**EXERCISE DIRECTIONS**.
Restate word for word the lines of the records below, starting at the line that contains "ATOM 232 O O" and ending at the line that contains "ATOM 258 C CA", with both of those lines included and nothing else.

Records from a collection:

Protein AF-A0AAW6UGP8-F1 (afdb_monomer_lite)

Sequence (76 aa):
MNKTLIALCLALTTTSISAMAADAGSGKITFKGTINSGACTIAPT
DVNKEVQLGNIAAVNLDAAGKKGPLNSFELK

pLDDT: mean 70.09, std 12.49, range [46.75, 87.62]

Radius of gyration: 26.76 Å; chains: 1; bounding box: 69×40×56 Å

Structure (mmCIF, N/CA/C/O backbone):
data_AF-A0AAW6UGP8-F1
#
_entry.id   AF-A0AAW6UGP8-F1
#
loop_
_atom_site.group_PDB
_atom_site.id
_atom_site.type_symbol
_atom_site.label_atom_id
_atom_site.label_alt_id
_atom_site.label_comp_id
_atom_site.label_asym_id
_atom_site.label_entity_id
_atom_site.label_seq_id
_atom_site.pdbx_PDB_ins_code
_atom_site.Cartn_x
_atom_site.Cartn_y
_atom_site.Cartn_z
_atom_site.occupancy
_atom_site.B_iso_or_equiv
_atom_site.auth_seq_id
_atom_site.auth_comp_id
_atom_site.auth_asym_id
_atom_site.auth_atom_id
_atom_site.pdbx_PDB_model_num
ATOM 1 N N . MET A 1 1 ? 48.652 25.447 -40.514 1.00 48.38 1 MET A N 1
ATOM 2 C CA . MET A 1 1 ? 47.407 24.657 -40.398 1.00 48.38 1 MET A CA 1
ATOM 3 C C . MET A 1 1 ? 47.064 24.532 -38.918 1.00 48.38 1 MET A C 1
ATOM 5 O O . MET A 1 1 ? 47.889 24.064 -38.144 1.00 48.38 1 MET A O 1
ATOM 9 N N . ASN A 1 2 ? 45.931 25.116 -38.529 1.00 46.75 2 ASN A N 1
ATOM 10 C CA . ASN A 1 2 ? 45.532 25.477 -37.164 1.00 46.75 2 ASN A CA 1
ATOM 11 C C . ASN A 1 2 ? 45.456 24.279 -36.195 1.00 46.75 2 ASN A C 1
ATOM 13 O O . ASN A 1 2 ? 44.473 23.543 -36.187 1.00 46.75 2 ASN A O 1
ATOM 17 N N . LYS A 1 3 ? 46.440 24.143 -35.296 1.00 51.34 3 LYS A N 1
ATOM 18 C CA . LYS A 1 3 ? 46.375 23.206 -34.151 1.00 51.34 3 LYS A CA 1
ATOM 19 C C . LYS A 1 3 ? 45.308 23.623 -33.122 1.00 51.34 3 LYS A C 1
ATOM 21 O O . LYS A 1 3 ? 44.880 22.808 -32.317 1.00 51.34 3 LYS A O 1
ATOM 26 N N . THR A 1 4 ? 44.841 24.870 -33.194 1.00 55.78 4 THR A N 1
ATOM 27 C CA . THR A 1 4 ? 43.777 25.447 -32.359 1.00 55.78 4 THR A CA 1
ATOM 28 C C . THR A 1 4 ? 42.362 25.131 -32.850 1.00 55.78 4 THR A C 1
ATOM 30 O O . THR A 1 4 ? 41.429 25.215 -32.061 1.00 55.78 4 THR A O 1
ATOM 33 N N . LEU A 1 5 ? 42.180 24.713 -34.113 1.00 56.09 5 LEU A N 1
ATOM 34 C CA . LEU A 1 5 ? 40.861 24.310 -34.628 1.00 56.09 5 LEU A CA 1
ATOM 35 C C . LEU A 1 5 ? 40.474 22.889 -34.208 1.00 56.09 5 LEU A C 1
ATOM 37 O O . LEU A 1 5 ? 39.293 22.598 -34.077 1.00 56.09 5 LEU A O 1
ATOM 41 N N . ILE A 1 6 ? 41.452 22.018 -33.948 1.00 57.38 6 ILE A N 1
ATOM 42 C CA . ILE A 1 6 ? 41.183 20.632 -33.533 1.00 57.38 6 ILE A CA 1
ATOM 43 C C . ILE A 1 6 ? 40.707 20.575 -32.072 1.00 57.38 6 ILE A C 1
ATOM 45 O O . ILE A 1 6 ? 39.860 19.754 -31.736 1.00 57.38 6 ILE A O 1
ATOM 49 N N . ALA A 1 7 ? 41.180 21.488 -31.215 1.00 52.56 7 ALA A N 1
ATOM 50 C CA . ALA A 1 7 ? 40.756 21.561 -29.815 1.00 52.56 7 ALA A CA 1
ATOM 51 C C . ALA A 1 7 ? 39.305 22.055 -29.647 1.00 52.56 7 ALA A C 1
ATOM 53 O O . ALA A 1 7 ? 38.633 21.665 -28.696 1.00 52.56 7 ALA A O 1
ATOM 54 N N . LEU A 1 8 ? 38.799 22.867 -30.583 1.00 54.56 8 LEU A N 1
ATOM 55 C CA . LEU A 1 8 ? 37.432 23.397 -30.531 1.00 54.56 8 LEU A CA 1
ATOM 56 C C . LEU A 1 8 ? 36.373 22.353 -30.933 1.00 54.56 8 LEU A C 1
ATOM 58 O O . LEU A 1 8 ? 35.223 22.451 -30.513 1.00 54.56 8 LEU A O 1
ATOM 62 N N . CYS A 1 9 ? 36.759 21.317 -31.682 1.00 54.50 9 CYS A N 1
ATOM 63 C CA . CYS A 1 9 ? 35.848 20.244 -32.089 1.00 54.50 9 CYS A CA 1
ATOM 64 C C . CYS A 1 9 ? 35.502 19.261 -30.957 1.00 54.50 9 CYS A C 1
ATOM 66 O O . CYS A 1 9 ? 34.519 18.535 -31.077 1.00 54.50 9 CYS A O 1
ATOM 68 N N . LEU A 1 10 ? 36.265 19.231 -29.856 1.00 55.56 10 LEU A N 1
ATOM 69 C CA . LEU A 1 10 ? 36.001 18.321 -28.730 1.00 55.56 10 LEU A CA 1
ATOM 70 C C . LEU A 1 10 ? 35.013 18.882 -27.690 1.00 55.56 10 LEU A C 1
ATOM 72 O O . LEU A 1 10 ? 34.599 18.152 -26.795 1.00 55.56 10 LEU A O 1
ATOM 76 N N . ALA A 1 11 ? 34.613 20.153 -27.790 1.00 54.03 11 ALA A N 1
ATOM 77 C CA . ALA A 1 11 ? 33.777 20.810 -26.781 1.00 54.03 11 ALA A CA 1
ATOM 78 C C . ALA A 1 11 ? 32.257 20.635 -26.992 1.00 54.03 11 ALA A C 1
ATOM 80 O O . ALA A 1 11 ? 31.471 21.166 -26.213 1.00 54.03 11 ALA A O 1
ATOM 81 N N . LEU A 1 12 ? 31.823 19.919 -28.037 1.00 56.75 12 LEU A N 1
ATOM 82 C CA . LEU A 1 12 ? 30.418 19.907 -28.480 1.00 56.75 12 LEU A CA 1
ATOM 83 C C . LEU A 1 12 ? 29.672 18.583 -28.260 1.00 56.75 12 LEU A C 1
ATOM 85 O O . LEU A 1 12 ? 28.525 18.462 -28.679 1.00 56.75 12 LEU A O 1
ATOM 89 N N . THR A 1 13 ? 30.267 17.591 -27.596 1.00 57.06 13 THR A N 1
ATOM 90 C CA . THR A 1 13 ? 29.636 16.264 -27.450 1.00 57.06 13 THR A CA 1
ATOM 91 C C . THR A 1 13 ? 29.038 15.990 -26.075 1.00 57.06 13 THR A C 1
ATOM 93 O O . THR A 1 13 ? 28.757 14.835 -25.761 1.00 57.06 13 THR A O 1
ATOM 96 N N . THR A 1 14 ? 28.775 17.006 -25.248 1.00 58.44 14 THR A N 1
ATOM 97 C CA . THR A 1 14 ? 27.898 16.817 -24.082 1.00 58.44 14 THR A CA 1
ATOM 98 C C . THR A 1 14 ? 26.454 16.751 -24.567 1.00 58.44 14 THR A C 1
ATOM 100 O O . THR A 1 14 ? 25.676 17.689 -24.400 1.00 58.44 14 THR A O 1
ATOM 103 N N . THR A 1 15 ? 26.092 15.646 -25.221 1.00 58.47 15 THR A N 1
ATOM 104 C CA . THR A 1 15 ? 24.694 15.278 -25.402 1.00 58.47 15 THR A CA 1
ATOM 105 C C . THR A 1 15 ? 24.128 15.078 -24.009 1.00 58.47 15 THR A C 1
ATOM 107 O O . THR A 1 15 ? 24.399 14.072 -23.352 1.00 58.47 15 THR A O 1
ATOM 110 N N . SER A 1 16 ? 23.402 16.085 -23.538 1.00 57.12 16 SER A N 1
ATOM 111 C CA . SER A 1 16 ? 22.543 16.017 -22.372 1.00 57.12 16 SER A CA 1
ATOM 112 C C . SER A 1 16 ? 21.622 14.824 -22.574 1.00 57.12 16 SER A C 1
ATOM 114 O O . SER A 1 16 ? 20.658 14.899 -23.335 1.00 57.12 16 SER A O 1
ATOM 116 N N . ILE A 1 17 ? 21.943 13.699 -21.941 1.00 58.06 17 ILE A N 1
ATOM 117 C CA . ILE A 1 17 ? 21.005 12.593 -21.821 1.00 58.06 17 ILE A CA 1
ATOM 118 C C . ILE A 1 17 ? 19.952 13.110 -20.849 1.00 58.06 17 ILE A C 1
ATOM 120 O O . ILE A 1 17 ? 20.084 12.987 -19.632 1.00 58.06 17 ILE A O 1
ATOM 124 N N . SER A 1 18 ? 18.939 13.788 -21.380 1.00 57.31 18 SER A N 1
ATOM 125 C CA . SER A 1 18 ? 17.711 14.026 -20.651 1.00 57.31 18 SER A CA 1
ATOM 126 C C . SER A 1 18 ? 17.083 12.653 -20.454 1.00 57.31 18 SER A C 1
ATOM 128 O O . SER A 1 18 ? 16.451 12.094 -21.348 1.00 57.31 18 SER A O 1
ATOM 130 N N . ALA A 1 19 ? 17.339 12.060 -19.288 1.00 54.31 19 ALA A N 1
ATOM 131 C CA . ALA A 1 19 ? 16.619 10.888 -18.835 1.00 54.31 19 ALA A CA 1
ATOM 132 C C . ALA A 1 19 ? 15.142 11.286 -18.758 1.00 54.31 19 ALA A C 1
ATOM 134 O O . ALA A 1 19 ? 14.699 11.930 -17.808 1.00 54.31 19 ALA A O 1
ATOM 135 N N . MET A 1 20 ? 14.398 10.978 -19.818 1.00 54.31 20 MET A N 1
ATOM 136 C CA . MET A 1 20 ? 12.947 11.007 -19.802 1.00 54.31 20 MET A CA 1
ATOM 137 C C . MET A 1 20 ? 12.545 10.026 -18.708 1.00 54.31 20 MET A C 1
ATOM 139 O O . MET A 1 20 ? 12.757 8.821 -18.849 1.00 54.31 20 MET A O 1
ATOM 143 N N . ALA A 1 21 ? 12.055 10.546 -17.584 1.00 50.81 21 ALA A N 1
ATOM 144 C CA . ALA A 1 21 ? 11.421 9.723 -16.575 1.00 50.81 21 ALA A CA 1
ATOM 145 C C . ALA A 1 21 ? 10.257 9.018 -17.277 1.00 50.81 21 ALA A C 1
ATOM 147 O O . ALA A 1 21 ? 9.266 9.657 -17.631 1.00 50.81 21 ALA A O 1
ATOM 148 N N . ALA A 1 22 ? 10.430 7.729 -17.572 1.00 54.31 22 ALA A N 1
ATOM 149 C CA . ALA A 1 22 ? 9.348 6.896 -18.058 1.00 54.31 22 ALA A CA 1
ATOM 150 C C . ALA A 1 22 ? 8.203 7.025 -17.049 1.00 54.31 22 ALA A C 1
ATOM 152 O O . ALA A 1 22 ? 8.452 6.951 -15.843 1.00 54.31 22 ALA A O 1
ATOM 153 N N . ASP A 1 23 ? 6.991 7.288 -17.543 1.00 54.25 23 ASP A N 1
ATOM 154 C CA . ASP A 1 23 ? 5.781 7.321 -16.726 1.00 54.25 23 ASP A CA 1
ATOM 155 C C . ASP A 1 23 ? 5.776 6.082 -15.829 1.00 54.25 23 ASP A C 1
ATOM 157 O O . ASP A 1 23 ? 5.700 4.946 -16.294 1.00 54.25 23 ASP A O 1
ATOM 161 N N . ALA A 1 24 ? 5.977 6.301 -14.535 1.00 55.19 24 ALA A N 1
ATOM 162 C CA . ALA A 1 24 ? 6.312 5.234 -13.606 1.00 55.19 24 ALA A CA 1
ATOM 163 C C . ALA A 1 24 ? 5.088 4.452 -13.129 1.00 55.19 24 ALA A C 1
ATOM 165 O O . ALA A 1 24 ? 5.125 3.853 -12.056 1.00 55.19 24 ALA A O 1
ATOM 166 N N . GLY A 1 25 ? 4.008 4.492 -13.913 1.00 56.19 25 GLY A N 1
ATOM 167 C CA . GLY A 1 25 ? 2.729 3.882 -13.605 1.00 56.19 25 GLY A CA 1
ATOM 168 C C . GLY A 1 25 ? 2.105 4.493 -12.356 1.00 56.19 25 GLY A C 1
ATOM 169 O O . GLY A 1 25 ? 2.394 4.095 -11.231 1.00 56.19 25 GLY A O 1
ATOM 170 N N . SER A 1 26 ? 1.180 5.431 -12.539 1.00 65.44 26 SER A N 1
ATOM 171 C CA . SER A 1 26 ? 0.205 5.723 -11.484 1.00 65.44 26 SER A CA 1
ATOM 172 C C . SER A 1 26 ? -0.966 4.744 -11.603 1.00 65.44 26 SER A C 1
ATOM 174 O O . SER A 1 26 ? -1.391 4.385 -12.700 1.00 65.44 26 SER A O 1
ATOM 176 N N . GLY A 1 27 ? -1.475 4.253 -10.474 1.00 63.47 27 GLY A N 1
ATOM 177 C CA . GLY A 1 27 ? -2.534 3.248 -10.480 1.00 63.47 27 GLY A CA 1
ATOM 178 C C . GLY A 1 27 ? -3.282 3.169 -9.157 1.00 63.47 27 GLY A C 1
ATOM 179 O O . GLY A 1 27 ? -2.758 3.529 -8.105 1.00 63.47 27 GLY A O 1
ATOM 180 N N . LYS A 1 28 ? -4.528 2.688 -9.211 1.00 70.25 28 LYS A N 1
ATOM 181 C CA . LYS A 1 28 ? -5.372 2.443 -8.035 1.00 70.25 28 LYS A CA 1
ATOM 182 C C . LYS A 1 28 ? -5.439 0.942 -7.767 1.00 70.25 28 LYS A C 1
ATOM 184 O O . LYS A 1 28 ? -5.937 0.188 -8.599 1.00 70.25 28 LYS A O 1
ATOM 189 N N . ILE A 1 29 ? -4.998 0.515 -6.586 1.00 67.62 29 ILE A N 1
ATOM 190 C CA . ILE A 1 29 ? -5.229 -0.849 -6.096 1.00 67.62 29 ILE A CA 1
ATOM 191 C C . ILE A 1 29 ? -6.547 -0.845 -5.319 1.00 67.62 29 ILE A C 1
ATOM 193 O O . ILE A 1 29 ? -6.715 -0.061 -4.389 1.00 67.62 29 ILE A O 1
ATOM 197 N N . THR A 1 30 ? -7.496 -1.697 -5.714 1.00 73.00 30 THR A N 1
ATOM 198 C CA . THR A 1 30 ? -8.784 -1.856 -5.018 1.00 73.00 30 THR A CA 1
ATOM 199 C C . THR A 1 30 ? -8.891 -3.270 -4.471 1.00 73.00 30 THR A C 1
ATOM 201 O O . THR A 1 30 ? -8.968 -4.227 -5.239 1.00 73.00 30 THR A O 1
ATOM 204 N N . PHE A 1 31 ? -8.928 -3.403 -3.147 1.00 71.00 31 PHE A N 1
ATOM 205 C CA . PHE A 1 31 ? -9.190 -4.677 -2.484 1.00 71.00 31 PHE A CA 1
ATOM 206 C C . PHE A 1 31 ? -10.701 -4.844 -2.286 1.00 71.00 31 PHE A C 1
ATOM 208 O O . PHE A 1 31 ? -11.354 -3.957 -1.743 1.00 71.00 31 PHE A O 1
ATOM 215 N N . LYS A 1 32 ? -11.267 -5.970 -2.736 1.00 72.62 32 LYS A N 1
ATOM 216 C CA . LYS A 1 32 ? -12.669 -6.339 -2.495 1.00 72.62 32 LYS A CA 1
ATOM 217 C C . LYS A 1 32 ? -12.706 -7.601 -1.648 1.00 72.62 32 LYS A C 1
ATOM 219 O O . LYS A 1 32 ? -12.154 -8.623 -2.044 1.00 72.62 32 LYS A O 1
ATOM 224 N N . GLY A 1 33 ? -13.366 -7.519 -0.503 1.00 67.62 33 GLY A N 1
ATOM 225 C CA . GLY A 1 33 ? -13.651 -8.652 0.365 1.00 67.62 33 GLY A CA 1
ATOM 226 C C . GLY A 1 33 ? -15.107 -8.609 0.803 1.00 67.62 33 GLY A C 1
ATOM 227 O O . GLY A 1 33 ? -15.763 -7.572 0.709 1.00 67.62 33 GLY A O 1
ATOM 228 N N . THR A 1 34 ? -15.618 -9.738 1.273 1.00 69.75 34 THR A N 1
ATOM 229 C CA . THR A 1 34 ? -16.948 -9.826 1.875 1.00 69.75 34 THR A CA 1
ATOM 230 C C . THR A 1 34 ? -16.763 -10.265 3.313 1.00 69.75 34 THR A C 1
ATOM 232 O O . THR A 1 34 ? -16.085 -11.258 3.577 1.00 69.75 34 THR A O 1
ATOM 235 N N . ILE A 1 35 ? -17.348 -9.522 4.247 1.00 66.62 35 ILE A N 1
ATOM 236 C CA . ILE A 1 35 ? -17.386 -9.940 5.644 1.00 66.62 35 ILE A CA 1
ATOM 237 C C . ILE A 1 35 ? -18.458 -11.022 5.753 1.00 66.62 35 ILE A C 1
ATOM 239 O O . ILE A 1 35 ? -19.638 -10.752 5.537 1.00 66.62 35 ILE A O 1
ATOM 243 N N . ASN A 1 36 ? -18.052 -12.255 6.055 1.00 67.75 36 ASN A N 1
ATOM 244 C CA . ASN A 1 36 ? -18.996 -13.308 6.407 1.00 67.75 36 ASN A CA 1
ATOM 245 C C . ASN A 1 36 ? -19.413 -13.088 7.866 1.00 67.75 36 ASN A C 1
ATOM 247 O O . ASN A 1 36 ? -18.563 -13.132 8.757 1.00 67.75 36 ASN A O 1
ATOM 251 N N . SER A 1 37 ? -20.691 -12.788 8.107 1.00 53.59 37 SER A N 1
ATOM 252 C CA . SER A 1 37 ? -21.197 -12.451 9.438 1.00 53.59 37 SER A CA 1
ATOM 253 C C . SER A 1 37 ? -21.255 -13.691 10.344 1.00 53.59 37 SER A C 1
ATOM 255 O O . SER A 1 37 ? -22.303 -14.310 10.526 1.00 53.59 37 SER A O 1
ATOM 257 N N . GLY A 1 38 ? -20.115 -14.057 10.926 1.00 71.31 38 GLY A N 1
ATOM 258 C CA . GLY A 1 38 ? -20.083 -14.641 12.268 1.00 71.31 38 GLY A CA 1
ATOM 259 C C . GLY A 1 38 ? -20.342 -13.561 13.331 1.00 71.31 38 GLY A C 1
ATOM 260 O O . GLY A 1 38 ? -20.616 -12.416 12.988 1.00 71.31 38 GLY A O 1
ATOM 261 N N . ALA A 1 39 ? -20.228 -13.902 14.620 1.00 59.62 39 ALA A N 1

**RESPONSE AREA**.
ATOM 232 O O . THR A 1 34 ? -16.085 -11.258 3.577 1.00 69.75 34 THR A O 1
ATOM 235 N N . ILE A 1 35 ? -17.348 -9.522 4.247 1.00 66.62 35 ILE A N 1
ATOM 236 C CA . ILE A 1 35 ? -17.386 -9.940 5.644 1.00 66.62 35 ILE A CA 1
ATOM 237 C C . ILE A 1 35 ? -18.458 -11.022 5.753 1.00 66.62 35 ILE A C 1
ATOM 239 O O . ILE A 1 35 ? -19.638 -10.752 5.537 1.00 66.62 35 ILE A O 1
ATOM 243 N N . ASN A 1 36 ? -18.052 -12.255 6.055 1.00 67.75 36 ASN A N 1
ATOM 244 C CA . ASN A 1 36 ? -18.996 -13.308 6.407 1.00 67.75 36 ASN A CA 1
ATOM 245 C C . ASN A 1 36 ? -19.413 -13.088 7.866 1.00 67.75 36 ASN A C 1
ATOM 247 O O . ASN A 1 36 ? -18.563 -13.132 8.757 1.00 67.75 36 ASN A O 1
ATOM 251 N N . SER A 1 37 ? -20.691 -12.788 8.107 1.00 53.59 37 SER A N 1
ATOM 252 C CA . SER A 1 37 ? -21.197 -12.451 9.438 1.00 53.59 37 SER A CA 1
ATOM 253 C C . SER A 1 37 ? -21.255 -13.691 10.344 1.00 53.59 37 SER A C 1
ATOM 255 O O . SER A 1 37 ? -22.303 -14.310 10.526 1.00 53.59 37 SER A O 1
ATOM 257 N N . GLY A 1 38 ? -20.115 -14.057 10.926 1.00 71.31 38 GLY A N 1
ATOM 258 C CA . GLY A 1 38 ? -20.083 -14.641 12.268 1.00 71.31 38 GLY A CA 1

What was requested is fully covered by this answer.